Si des regards on pouvait mordre,

1525   Il m'aurait déjà déchiré.

AMPHYTRION.

Moi-même je frémis de ce que tu t'apprêtes,

Avec ces impudents propos.

Que tu grossis pour toi d'effroyables tempêtes !

Quels orages de coups vont fondre sur ton dos !

MERCURE.

1530   L'ami, si de ces lieux tu ne veux disparaître,

Tu pourras y gagner quelque contusion.

AMPHYTRION.

Ah ! Tu sauras, maraud, à ta confusion,

Ce que c'est qu'un valet qui s'attaque à son maître.

MERCURE.

Toi, mon maître ?

AMPHYTRION.

Oui, coquin. M'oses-tu méconnaître ?

MERCURE.

1535   Je n'en reconnais point d'autre qu'Amphitryon.

AMPHYTRION.

Et cet Amphitryon, qui, hors moi, le peut être ?

MERCURE.

Amphitryon ?

AMPHYTRION.

Sans doute.

MERCURE.

Ah ! Quelle vision !

Dis-nous un peu : quel est le cabaret honnête

Où tu t'es coiffé le cerveau ?

AMPHYTRION.

1540   Comment ? Encore ?

MERCURE.

  Était-ce un vin à faire fête ?

AMPHYTRION.

Ciel !

MERCURE.

Était-il vieux, ou nouveau ?

AMPHYTRION.

Que de coups !

MERCURE.

Le nouveau donne fort dans la tête,

Quand on le veut boire sans eau.

AMPHYTRION.

Ah ! Je t'arracherai cette langue sans doute.

MERCURE.

1545   Passe, mon cher ami, crois-moi :

Que quelqu'un ici ne t'écoute.

Je respecte le vin : va-t'en, retire-toi,

Et laisse Amphitryon dans les plaisirs qu'il goûte.

AMPHYTRION.

Comment Amphitryon est là dedans ?

MERCURE.

Fort bien :

1550   Qui, couvert des lauriers d'une victoire pleine,

Est auprès de la belle Alcmène,

À jouir des douceurs d'un aimable entretien.
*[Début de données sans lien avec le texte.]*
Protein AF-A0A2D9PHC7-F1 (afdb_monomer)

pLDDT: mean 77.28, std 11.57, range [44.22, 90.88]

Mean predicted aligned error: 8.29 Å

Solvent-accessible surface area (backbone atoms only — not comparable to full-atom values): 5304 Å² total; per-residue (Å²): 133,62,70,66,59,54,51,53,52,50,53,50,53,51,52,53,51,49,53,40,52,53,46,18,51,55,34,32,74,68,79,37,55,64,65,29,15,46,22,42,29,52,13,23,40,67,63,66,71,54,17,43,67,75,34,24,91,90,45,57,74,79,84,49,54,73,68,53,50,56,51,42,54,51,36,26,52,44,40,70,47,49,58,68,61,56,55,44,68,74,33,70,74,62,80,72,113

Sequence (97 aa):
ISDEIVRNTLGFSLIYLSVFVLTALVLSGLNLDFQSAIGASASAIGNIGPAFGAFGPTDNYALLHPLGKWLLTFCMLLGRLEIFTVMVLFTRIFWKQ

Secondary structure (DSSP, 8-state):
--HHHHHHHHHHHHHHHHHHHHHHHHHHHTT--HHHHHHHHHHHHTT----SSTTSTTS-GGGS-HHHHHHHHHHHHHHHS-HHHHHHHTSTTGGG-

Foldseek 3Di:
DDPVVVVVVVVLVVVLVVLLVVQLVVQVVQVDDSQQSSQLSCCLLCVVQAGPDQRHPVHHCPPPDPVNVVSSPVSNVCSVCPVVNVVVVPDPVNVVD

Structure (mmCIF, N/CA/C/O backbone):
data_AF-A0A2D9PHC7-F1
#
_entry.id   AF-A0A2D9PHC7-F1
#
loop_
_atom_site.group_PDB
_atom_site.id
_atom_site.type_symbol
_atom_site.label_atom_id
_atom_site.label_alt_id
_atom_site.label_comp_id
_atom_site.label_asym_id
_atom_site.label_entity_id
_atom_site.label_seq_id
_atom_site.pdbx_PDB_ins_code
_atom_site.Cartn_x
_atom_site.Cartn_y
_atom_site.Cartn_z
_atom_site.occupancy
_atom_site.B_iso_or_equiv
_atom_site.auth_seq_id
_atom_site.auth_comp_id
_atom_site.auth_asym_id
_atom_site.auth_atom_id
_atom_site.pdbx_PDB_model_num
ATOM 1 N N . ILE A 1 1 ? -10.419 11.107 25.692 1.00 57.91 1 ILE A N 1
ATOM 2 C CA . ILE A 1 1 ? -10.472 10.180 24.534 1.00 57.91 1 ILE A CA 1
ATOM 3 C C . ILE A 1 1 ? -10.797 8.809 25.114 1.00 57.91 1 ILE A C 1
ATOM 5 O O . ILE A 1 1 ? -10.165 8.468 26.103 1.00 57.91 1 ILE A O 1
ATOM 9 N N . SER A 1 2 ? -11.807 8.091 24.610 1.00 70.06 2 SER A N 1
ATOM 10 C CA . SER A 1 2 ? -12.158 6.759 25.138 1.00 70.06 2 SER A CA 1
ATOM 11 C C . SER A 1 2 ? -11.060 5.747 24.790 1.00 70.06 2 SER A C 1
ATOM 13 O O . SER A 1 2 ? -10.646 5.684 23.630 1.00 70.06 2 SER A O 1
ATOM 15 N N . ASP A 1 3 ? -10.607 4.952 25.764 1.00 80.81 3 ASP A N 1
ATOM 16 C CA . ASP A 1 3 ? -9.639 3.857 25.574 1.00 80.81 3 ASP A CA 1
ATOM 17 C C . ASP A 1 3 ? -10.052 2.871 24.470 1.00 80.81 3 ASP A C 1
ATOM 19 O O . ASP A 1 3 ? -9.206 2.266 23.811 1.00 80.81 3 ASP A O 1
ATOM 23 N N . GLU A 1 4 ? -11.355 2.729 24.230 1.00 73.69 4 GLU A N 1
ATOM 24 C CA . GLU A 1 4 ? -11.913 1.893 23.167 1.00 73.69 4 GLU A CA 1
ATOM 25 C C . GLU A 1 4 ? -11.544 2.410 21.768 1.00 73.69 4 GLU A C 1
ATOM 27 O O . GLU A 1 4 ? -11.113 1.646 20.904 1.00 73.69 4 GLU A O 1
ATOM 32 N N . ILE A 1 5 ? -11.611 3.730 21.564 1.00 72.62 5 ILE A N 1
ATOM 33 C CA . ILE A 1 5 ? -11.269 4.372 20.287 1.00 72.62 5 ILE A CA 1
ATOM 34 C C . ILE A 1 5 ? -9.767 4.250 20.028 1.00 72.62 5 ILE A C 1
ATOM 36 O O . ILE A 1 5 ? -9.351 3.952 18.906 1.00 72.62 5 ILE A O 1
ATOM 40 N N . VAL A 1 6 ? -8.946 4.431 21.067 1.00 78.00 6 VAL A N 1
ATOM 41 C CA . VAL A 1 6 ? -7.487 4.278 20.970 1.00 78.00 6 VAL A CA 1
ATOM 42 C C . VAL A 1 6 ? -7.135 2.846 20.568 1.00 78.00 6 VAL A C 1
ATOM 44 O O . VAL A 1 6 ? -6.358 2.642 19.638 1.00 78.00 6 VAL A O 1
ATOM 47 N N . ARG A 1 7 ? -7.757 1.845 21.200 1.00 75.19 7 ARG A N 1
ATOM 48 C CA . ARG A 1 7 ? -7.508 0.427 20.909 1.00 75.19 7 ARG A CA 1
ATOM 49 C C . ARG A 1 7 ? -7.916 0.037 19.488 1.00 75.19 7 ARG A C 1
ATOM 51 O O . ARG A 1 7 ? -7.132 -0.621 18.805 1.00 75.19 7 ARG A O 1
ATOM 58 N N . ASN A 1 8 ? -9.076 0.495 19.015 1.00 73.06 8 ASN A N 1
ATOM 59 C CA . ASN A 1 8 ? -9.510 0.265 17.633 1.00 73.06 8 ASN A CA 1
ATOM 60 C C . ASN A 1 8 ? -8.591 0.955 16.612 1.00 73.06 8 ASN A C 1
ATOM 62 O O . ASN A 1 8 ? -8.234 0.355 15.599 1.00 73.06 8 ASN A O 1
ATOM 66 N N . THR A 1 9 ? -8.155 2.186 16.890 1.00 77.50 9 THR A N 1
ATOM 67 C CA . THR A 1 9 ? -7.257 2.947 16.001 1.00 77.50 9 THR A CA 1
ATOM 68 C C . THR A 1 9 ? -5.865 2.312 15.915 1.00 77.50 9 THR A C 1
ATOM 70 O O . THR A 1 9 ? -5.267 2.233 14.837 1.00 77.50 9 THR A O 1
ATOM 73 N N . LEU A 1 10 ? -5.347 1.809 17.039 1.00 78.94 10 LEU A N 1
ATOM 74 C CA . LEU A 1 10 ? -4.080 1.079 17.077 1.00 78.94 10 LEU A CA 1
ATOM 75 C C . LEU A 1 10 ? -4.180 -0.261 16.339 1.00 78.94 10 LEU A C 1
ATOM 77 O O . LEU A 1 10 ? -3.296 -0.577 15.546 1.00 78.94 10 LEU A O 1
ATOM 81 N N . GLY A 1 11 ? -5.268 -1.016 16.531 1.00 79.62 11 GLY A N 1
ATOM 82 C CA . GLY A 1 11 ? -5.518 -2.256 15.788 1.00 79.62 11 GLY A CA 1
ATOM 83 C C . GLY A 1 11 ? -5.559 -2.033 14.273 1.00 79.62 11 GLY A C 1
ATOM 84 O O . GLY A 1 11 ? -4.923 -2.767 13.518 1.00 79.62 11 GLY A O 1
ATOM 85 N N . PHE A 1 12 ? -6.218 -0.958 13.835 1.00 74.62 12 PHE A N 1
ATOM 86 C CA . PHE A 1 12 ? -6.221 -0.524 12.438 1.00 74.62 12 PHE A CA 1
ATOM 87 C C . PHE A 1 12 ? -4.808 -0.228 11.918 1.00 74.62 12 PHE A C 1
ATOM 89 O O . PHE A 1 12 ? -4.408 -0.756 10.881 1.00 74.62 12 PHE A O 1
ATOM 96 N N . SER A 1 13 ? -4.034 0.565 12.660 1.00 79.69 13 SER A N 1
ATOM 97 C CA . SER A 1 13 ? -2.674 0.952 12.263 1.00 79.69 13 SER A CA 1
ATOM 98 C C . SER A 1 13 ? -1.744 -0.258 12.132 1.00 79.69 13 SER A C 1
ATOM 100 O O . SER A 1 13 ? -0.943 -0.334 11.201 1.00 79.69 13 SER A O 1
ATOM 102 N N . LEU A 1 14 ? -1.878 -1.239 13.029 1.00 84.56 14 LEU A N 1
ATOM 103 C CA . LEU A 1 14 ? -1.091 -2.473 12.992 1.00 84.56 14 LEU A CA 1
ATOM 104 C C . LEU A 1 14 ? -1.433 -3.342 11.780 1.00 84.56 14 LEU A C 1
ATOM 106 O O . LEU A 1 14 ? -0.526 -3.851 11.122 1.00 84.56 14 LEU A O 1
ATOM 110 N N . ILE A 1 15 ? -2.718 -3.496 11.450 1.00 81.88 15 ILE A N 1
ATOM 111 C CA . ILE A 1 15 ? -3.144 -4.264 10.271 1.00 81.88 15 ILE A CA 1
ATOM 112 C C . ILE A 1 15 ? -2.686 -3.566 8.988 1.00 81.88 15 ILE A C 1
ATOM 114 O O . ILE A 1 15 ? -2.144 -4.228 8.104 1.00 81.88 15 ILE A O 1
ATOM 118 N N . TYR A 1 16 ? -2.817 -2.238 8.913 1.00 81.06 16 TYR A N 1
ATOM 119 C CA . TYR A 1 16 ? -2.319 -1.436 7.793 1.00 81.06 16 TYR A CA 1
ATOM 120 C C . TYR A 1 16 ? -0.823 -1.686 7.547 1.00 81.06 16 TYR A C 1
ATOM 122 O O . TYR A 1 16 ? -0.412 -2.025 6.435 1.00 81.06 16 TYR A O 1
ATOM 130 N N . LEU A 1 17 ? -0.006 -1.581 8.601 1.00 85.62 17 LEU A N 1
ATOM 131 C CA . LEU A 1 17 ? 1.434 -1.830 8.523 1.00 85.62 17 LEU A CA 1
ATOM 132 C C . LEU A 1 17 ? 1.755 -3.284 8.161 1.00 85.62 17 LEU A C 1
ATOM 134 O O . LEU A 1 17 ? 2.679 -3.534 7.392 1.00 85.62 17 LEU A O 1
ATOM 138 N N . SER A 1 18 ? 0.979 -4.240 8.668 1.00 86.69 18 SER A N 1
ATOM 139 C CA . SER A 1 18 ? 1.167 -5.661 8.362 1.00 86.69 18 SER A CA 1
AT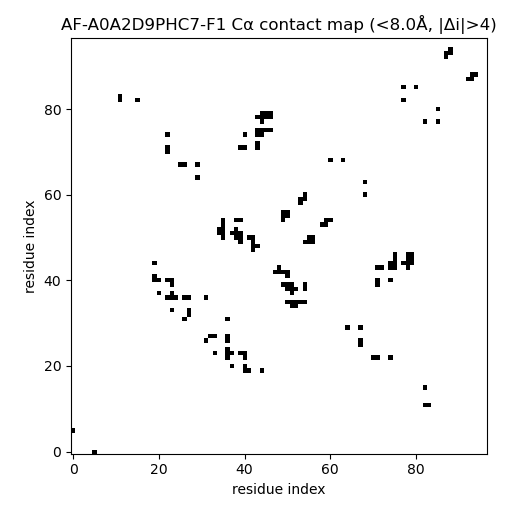OM 140 C C . SER A 1 18 ? 0.952 -5.947 6.873 1.00 86.69 18 SER A C 1
ATOM 142 O O . SER A 1 18 ? 1.787 -6.596 6.246 1.00 86.69 18 SER A O 1
ATOM 144 N N . VAL A 1 19 ? -0.125 -5.418 6.281 1.00 86.69 19 VAL A N 1
ATOM 145 C CA . VAL A 1 19 ? -0.408 -5.553 4.840 1.00 86.69 19 VAL A CA 1
ATOM 146 C C . VAL A 1 19 ? 0.686 -4.890 4.004 1.00 86.69 19 VAL A C 1
ATOM 148 O O . VAL A 1 19 ? 1.139 -5.469 3.016 1.00 86.69 19 VAL A O 1
ATOM 151 N N . PHE A 1 20 ? 1.162 -3.716 4.420 1.00 87.50 20 PHE A N 1
ATOM 152 C CA . PHE A 1 20 ? 2.279 -3.028 3.776 1.00 87.50 20 PHE A 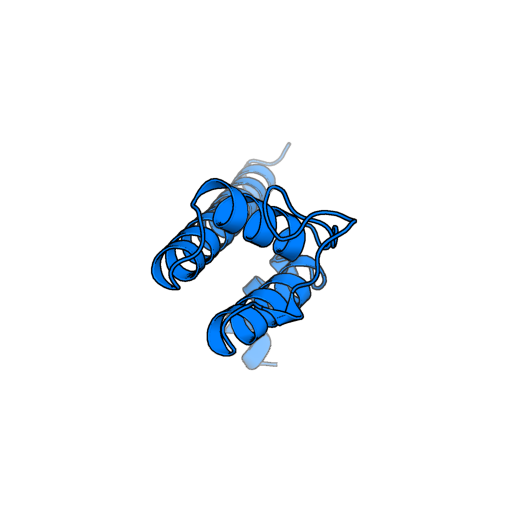CA 1
ATOM 153 C C . PHE A 1 20 ? 3.557 -3.870 3.746 1.00 87.50 20 PHE A C 1
ATOM 155 O O . PHE A 1 20 ? 4.133 -4.072 2.676 1.00 87.50 20 PHE A O 1
ATOM 162 N N . VAL A 1 21 ? 3.969 -4.410 4.894 1.00 90.88 21 VAL A N 1
ATOM 163 C CA . VAL A 1 21 ? 5.181 -5.232 4.992 1.00 90.88 21 VAL A CA 1
ATOM 164 C C . VAL A 1 21 ? 5.035 -6.527 4.191 1.00 90.88 21 VAL A C 1
ATOM 166 O O . VAL A 1 21 ? 5.944 -6.884 3.445 1.00 90.88 21 VAL A O 1
ATOM 169 N N . LEU A 1 22 ? 3.889 -7.209 4.282 1.00 90.31 22 LEU A N 1
ATOM 170 C CA . LEU A 1 22 ? 3.634 -8.437 3.521 1.00 90.31 22 LEU A CA 1
ATOM 171 C C . LEU A 1 22 ? 3.701 -8.198 2.011 1.00 90.31 22 LEU A C 1
ATOM 173 O O . LEU A 1 22 ? 4.327 -8.975 1.291 1.00 90.31 22 LEU A O 1
ATOM 177 N N . THR A 1 23 ? 3.109 -7.105 1.534 1.00 89.25 23 THR A N 1
ATOM 178 C CA . THR A 1 23 ? 3.122 -6.752 0.109 1.00 89.25 23 THR A CA 1
ATOM 179 C C . THR A 1 23 ? 4.543 -6.464 -0.370 1.00 89.25 23 THR A C 1
ATOM 181 O O . THR A 1 23 ? 4.956 -6.989 -1.404 1.00 89.25 23 THR A O 1
ATOM 184 N N . ALA A 1 24 ? 5.329 -5.726 0.419 1.00 89.69 24 ALA A N 1
ATOM 185 C CA . ALA A 1 24 ? 6.720 -5.425 0.089 1.00 89.69 24 ALA A CA 1
ATOM 186 C C . ALA A 1 24 ? 7.590 -6.690 0.040 1.00 89.69 24 ALA A C 1
ATOM 188 O O . ALA A 1 24 ? 8.403 -6.840 -0.871 1.00 89.69 24 ALA A O 1
ATOM 189 N N . LEU A 1 25 ? 7.384 -7.631 0.967 1.00 90.00 25 LEU A N 1
ATOM 190 C CA . LEU A 1 25 ? 8.098 -8.911 0.986 1.00 90.00 25 LEU A CA 1
ATOM 191 C C . LEU A 1 25 ? 7.753 -9.784 -0.225 1.00 90.00 25 LEU A C 1
ATOM 193 O O . LEU A 1 25 ? 8.653 -10.329 -0.862 1.00 90.00 25 LEU A O 1
ATOM 197 N N . VAL A 1 26 ? 6.468 -9.891 -0.578 1.00 89.88 26 VAL A N 1
ATOM 198 C CA . VAL A 1 26 ? 6.034 -10.669 -1.749 1.00 89.88 26 VAL A CA 1
ATOM 199 C C . VAL A 1 26 ? 6.590 -10.064 -3.038 1.00 89.88 26 VAL A C 1
ATOM 201 O O . VAL A 1 26 ? 7.079 -10.798 -3.893 1.00 89.88 26 VAL A O 1
ATOM 204 N N . LEU A 1 27 ? 6.573 -8.735 -3.171 1.00 87.69 27 LEU A N 1
ATOM 205 C CA . LEU A 1 27 ? 7.157 -8.046 -4.323 1.00 87.69 27 LEU A CA 1
ATOM 206 C C . LEU A 1 27 ? 8.675 -8.235 -4.394 1.00 87.69 27 LEU A C 1
ATOM 208 O O . LEU A 1 27 ? 9.192 -8.526 -5.469 1.00 87.69 27 LEU A O 1
ATOM 212 N N . SER A 1 28 ? 9.383 -8.158 -3.267 1.00 87.25 28 SER A N 1
ATOM 213 C CA . SER A 1 28 ? 10.823 -8.434 -3.229 1.00 87.25 28 SER A CA 1
ATOM 214 C C . SER A 1 28 ? 11.140 -9.880 -3.645 1.00 87.25 28 SER A C 1
ATOM 216 O O . SER A 1 28 ? 12.081 -10.110 -4.403 1.00 87.25 28 SER A O 1
ATOM 218 N N . GLY A 1 29 ? 10.296 -10.848 -3.265 1.00 84.38 29 GLY A N 1
ATOM 219 C CA . GLY A 1 29 ? 10.390 -12.242 -3.720 1.00 84.38 29 GLY A CA 1
ATOM 220 C C . GLY A 1 29 ? 10.132 -12.454 -5.220 1.00 84.38 29 GLY A C 1
ATOM 221 O O . GLY A 1 29 ? 10.513 -13.486 -5.767 1.00 84.38 29 GLY A O 1
ATOM 222 N N . LEU A 1 30 ? 9.536 -11.477 -5.913 1.00 84.19 30 LEU A N 1
ATOM 223 C CA . LEU A 1 30 ? 9.300 -11.491 -7.363 1.00 84.19 30 LEU A CA 1
ATOM 224 C C . LEU A 1 30 ? 10.472 -10.893 -8.169 1.00 84.19 30 LEU A C 1
ATOM 226 O O . LEU A 1 30 ? 10.272 -10.460 -9.302 1.00 84.19 30 LEU A O 1
ATOM 230 N N . ASN A 1 31 ? 11.690 -10.894 -7.608 1.00 81.38 31 ASN A N 1
ATOM 231 C CA . ASN A 1 31 ? 12.902 -10.282 -8.178 1.00 81.38 31 ASN A CA 1
ATOM 232 C C . ASN A 1 31 ? 12.803 -8.759 -8.381 1.00 81.38 31 ASN A C 1
ATOM 234 O O . ASN A 1 31 ? 13.450 -8.202 -9.267 1.00 81.38 31 ASN A O 1
ATOM 238 N N . LEU A 1 32 ? 12.006 -8.068 -7.562 1.00 82.19 32 LEU A N 1
ATOM 239 C CA . LEU A 1 32 ? 12.028 -6.607 -7.524 1.00 82.19 32 LEU A CA 1
ATOM 240 C C . LEU A 1 32 ? 13.058 -6.116 -6.524 1.00 82.19 32 LEU A C 1
ATOM 242 O O . LEU A 1 32 ? 13.185 -6.654 -5.422 1.00 82.19 32 LEU A O 1
ATOM 246 N N . ASP A 1 33 ? 13.737 -5.040 -6.904 1.00 86.62 33 ASP A N 1
ATOM 247 C CA . ASP A 1 33 ? 14.633 -4.332 -6.007 1.00 86.62 33 ASP A CA 1
ATOM 248 C C . ASP A 1 33 ? 13.885 -3.890 -4.742 1.00 86.62 33 ASP A C 1
ATOM 250 O O . ASP A 1 33 ? 12.738 -3.434 -4.815 1.00 86.62 33 ASP A O 1
ATOM 254 N N . PHE A 1 34 ? 14.523 -4.020 -3.579 1.00 83.88 34 PHE A N 1
ATOM 255 C CA . PHE A 1 34 ? 13.889 -3.755 -2.288 1.00 83.88 34 PHE A CA 1
ATOM 256 C C . PHE A 1 34 ? 13.344 -2.322 -2.193 1.00 83.88 34 PHE A C 1
ATOM 258 O O . PHE A 1 34 ? 12.245 -2.108 -1.676 1.00 83.88 34 PHE A O 1
ATOM 265 N N . GLN A 1 35 ? 14.055 -1.347 -2.771 1.00 86.12 35 GLN A N 1
ATOM 266 C CA . GLN A 1 35 ? 13.602 0.043 -2.815 1.00 86.12 35 GLN A CA 1
ATOM 267 C C . GLN A 1 35 ? 12.324 0.193 -3.656 1.00 86.12 35 GLN A C 1
ATOM 269 O O . GLN A 1 35 ? 11.395 0.904 -3.263 1.00 86.12 35 GLN A O 1
ATOM 274 N N . SER A 1 36 ? 12.250 -0.522 -4.782 1.00 86.38 36 SER A N 1
ATOM 275 C CA . SER A 1 36 ? 11.082 -0.509 -5.670 1.00 86.38 36 SER A CA 1
ATOM 276 C C . SER A 1 36 ? 9.898 -1.273 -5.073 1.00 86.38 36 SER A C 1
ATOM 278 O O . SER A 1 36 ? 8.759 -0.834 -5.200 1.00 86.38 36 SER A O 1
ATOM 280 N N . ALA A 1 37 ? 10.147 -2.381 -4.369 1.00 88.31 37 ALA A N 1
ATOM 281 C CA . ALA A 1 37 ? 9.120 -3.185 -3.709 1.00 88.31 37 ALA A CA 1
ATOM 282 C C . ALA A 1 37 ? 8.430 -2.422 -2.564 1.00 88.31 37 ALA A C 1
ATOM 284 O O . ALA A 1 37 ? 7.198 -2.423 -2.461 1.00 88.31 37 ALA A O 1
ATOM 285 N N . ILE A 1 38 ? 9.210 -1.718 -1.737 1.00 89.56 38 ILE A N 1
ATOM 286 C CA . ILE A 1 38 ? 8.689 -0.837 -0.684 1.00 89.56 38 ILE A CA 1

Après le démêlé d'un amoureux caprice,

Ils goûtent le plaisir de s'être rajustés.

1555   Garde-toi de troubler leurs douces privautés,

Si tu ne veux qu'il ne punisse

L'excès de tes témérités.

SCÈNE III.

AMPHYTRION, seul.

Ah ! Quel étrange coup m'a-t-il porté dans l'âme !

En quel trouble cruel jette-t-il mon esprit !

1560   Et si les choses sont comme le traître dit,

Où vois-je ici réduits mon honneur et ma flamme ?

À quel parti me doit résoudre ma raison ?

Ai-je l'éclat ou le secret à prendre ?

Et dois-je, en mon courroux, renfermer ou répandre

1565   Le déshonneur de ma maison ?

Ah ! Faut-il consulter dans un affront si rude ?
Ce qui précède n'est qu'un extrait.